SUPPLIED MATERIAL:
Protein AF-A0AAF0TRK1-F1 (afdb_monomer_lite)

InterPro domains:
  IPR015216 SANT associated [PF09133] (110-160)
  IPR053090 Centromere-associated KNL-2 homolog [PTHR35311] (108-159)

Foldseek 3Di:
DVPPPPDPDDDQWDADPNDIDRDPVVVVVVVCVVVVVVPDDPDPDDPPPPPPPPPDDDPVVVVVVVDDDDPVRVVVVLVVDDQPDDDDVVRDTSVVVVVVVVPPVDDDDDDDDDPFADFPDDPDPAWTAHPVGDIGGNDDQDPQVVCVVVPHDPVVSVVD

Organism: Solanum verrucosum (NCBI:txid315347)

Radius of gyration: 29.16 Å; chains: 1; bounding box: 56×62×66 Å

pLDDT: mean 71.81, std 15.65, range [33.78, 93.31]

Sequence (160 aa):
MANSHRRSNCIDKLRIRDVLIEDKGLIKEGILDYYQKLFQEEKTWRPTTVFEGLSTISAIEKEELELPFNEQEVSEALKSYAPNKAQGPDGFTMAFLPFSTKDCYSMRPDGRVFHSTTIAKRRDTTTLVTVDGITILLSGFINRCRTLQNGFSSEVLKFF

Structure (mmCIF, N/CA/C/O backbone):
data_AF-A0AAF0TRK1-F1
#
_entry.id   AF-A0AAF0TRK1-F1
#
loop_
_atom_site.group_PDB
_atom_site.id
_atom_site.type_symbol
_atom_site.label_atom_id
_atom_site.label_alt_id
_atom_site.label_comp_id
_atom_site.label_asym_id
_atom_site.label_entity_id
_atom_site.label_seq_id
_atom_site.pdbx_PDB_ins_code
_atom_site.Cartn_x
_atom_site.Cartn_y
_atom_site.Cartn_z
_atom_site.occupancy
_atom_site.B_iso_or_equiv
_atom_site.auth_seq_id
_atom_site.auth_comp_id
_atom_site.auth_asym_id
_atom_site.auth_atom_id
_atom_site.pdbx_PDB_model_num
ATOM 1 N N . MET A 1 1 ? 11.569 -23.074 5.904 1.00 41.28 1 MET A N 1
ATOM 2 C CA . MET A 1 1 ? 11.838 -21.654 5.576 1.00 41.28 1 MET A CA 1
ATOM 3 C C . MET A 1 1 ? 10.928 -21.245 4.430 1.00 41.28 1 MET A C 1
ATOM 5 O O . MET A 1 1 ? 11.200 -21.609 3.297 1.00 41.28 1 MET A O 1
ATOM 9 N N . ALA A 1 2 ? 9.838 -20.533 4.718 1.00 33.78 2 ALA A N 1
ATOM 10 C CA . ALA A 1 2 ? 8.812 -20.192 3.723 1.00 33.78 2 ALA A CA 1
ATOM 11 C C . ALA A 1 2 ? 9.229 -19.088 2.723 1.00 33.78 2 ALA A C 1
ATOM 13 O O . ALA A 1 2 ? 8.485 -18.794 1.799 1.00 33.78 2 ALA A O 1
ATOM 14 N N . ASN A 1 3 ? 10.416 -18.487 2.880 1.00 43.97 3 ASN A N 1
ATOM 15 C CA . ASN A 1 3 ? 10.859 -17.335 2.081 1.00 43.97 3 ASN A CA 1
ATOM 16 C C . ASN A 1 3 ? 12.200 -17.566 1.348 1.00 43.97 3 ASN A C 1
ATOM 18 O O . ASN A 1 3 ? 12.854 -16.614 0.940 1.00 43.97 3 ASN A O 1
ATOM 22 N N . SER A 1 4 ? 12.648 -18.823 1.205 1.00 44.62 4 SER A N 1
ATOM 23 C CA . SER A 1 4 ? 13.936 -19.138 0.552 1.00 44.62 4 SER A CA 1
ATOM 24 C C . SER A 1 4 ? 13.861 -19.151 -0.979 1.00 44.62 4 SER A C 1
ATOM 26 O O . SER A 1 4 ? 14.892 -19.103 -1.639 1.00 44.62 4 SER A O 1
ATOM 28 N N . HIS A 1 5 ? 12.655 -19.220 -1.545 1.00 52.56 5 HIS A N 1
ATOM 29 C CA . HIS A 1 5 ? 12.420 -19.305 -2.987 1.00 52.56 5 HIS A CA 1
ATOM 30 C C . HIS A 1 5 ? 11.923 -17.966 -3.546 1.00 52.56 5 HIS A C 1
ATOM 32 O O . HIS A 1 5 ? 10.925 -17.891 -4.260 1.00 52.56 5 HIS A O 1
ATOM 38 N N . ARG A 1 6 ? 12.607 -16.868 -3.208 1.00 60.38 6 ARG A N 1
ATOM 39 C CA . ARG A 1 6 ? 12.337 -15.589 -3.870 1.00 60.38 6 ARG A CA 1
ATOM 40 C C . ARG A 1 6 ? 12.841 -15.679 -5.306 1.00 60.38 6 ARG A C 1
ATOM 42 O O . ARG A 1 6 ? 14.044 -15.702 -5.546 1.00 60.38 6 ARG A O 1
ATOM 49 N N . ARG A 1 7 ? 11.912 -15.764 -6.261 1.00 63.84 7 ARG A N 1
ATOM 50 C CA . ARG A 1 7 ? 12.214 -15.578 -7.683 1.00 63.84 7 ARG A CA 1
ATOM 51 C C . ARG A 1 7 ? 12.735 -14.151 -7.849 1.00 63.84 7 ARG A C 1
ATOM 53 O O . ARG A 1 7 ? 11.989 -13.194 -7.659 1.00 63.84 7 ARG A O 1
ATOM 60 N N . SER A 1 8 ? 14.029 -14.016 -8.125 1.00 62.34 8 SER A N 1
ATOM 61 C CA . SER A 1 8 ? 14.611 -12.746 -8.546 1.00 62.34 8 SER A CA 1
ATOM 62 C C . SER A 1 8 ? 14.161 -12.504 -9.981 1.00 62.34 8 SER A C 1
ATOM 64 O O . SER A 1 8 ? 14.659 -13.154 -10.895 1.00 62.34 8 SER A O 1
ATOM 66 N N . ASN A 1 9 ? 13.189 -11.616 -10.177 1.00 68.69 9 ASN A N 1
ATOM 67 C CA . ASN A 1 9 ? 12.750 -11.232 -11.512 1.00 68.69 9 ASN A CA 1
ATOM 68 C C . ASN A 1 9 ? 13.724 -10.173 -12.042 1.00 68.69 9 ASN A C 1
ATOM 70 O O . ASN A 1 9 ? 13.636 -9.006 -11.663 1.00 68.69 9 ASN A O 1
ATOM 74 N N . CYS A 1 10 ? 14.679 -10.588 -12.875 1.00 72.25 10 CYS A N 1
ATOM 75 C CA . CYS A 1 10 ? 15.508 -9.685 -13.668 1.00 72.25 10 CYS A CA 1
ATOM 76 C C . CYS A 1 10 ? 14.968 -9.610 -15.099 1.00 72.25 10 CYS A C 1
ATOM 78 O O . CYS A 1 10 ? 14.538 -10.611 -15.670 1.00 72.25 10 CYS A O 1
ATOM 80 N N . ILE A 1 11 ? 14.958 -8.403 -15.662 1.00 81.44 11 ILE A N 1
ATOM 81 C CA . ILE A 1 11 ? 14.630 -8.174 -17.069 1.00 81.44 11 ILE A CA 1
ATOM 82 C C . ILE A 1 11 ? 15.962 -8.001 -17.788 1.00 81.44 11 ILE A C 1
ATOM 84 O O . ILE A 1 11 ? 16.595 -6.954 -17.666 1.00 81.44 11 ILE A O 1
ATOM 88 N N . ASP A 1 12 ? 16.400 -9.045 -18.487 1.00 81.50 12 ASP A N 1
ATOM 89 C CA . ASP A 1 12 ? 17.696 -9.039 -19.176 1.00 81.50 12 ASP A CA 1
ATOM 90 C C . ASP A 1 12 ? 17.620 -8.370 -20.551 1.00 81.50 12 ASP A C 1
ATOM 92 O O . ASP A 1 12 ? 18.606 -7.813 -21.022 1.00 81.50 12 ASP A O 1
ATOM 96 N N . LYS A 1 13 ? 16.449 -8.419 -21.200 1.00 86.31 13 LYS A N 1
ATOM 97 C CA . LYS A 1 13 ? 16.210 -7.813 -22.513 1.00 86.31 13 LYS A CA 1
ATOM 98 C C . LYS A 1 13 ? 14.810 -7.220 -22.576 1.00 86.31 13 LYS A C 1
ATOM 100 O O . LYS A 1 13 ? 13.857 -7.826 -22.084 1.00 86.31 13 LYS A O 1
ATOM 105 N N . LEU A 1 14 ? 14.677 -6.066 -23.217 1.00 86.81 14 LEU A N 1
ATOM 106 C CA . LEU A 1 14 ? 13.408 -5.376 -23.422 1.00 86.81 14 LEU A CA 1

--

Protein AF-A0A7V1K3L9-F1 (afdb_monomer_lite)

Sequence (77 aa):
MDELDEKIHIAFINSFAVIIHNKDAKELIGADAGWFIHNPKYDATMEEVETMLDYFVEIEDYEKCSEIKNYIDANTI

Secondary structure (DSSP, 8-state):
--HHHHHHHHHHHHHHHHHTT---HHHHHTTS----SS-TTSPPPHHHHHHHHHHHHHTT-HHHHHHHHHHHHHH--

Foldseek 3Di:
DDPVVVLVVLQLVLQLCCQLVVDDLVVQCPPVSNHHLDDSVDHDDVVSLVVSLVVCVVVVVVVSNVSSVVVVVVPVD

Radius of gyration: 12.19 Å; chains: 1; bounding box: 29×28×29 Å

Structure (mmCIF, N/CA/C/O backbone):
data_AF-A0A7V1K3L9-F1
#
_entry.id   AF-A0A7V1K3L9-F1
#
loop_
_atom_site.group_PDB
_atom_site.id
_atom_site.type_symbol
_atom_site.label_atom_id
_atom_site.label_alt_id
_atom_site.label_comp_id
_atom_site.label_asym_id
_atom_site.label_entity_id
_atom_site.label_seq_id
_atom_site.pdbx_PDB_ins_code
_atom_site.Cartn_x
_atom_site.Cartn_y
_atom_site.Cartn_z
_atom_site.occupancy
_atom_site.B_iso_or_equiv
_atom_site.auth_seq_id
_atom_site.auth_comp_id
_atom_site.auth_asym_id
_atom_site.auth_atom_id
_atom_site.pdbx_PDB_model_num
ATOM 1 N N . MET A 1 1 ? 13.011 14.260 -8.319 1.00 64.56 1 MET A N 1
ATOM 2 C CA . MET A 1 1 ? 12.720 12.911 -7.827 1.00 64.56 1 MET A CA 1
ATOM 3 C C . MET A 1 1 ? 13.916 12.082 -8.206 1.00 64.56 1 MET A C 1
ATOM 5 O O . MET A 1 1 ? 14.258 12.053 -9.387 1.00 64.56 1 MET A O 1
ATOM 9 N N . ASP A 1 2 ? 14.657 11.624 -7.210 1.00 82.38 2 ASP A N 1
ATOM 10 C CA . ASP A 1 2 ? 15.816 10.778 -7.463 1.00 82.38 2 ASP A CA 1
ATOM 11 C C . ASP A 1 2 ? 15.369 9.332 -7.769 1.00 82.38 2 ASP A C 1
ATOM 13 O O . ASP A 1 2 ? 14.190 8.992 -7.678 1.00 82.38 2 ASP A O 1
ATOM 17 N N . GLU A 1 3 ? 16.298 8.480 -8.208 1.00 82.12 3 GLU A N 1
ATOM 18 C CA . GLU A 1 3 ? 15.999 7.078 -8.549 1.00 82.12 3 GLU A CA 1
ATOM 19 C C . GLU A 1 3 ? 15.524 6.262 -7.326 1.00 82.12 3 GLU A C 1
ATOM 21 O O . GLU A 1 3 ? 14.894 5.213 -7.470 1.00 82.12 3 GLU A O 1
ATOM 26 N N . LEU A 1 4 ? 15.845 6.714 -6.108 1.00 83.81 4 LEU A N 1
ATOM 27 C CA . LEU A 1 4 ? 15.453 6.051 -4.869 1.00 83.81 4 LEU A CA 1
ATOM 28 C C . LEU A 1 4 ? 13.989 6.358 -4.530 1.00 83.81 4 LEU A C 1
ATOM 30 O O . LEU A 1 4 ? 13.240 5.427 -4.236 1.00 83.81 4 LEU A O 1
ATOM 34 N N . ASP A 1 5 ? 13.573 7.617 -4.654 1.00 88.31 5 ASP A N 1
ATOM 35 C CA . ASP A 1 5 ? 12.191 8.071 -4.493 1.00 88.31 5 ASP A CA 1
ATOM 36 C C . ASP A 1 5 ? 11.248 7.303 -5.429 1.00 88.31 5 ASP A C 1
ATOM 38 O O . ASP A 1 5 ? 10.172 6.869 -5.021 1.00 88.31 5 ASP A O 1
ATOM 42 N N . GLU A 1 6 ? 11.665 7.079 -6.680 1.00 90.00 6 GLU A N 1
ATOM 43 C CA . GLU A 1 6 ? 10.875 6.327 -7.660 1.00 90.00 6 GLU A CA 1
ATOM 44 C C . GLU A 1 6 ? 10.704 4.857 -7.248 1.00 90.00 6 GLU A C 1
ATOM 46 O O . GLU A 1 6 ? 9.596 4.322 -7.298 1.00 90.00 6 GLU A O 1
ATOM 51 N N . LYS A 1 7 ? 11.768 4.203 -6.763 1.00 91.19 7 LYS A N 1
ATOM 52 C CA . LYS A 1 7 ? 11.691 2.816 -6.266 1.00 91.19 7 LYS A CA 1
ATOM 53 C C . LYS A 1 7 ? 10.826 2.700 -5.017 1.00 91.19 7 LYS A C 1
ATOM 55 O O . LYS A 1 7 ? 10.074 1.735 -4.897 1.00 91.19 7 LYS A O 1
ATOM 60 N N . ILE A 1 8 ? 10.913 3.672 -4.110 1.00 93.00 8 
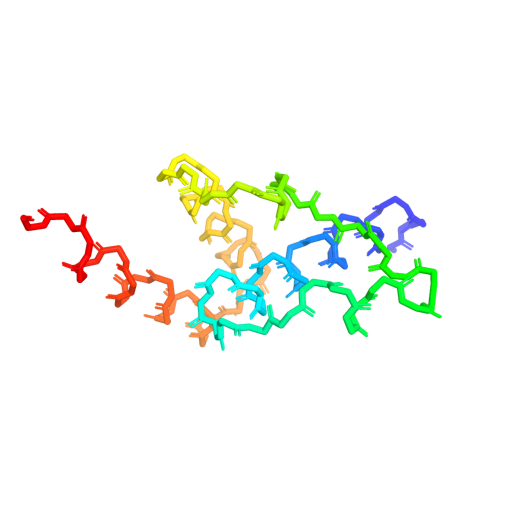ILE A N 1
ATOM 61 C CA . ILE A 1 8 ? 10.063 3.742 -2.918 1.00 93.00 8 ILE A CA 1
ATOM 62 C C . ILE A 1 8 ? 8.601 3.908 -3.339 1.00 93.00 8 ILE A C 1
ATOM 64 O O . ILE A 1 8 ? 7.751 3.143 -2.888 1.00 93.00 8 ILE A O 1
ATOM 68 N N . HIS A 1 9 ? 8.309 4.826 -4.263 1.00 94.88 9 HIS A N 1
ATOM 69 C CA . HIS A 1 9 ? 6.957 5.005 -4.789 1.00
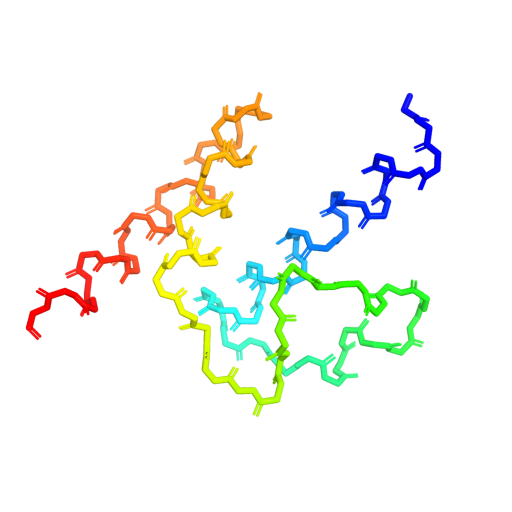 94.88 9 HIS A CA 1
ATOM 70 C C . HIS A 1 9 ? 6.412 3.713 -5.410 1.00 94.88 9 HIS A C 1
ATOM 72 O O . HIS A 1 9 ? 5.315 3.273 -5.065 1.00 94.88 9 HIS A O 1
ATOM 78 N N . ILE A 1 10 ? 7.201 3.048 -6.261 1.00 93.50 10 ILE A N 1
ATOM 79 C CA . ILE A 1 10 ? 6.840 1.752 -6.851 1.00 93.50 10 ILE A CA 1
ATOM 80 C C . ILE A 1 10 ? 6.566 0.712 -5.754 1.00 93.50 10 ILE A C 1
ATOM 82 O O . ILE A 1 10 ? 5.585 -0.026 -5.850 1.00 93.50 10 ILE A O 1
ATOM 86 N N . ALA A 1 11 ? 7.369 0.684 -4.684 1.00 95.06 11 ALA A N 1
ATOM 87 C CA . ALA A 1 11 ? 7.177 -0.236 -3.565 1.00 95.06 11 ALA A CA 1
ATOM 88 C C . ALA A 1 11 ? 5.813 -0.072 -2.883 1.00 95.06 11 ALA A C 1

TASK REQUIREMENTS:
Of the entries above, transcribe exactly those lines that fall between the line containing "ATOM 5 O O . MET A 1 1 ? 11.200" and the line containing "ATOM 11 C C . ALA", together with those two lines.

RESPONSE TO THE EXERCISE:
ATOM 5 O O . MET A 1 1 ? 11.200 -21.609 3.297 1.00 41.28 1 MET A O 1
ATOM 9 N N . ALA A 1 2 ? 9.838 -20.533 4.718 1.00 33.78 2 ALA A N 1
ATOM 10 C CA . ALA A 1 2 ? 8.812 -20.192 3.723 1.00 33.78 2 ALA A CA 1
ATOM 11 C C . ALA A 1 2 ? 9.229 -19.088 2.723 1.00 33.78 2 ALA A C 1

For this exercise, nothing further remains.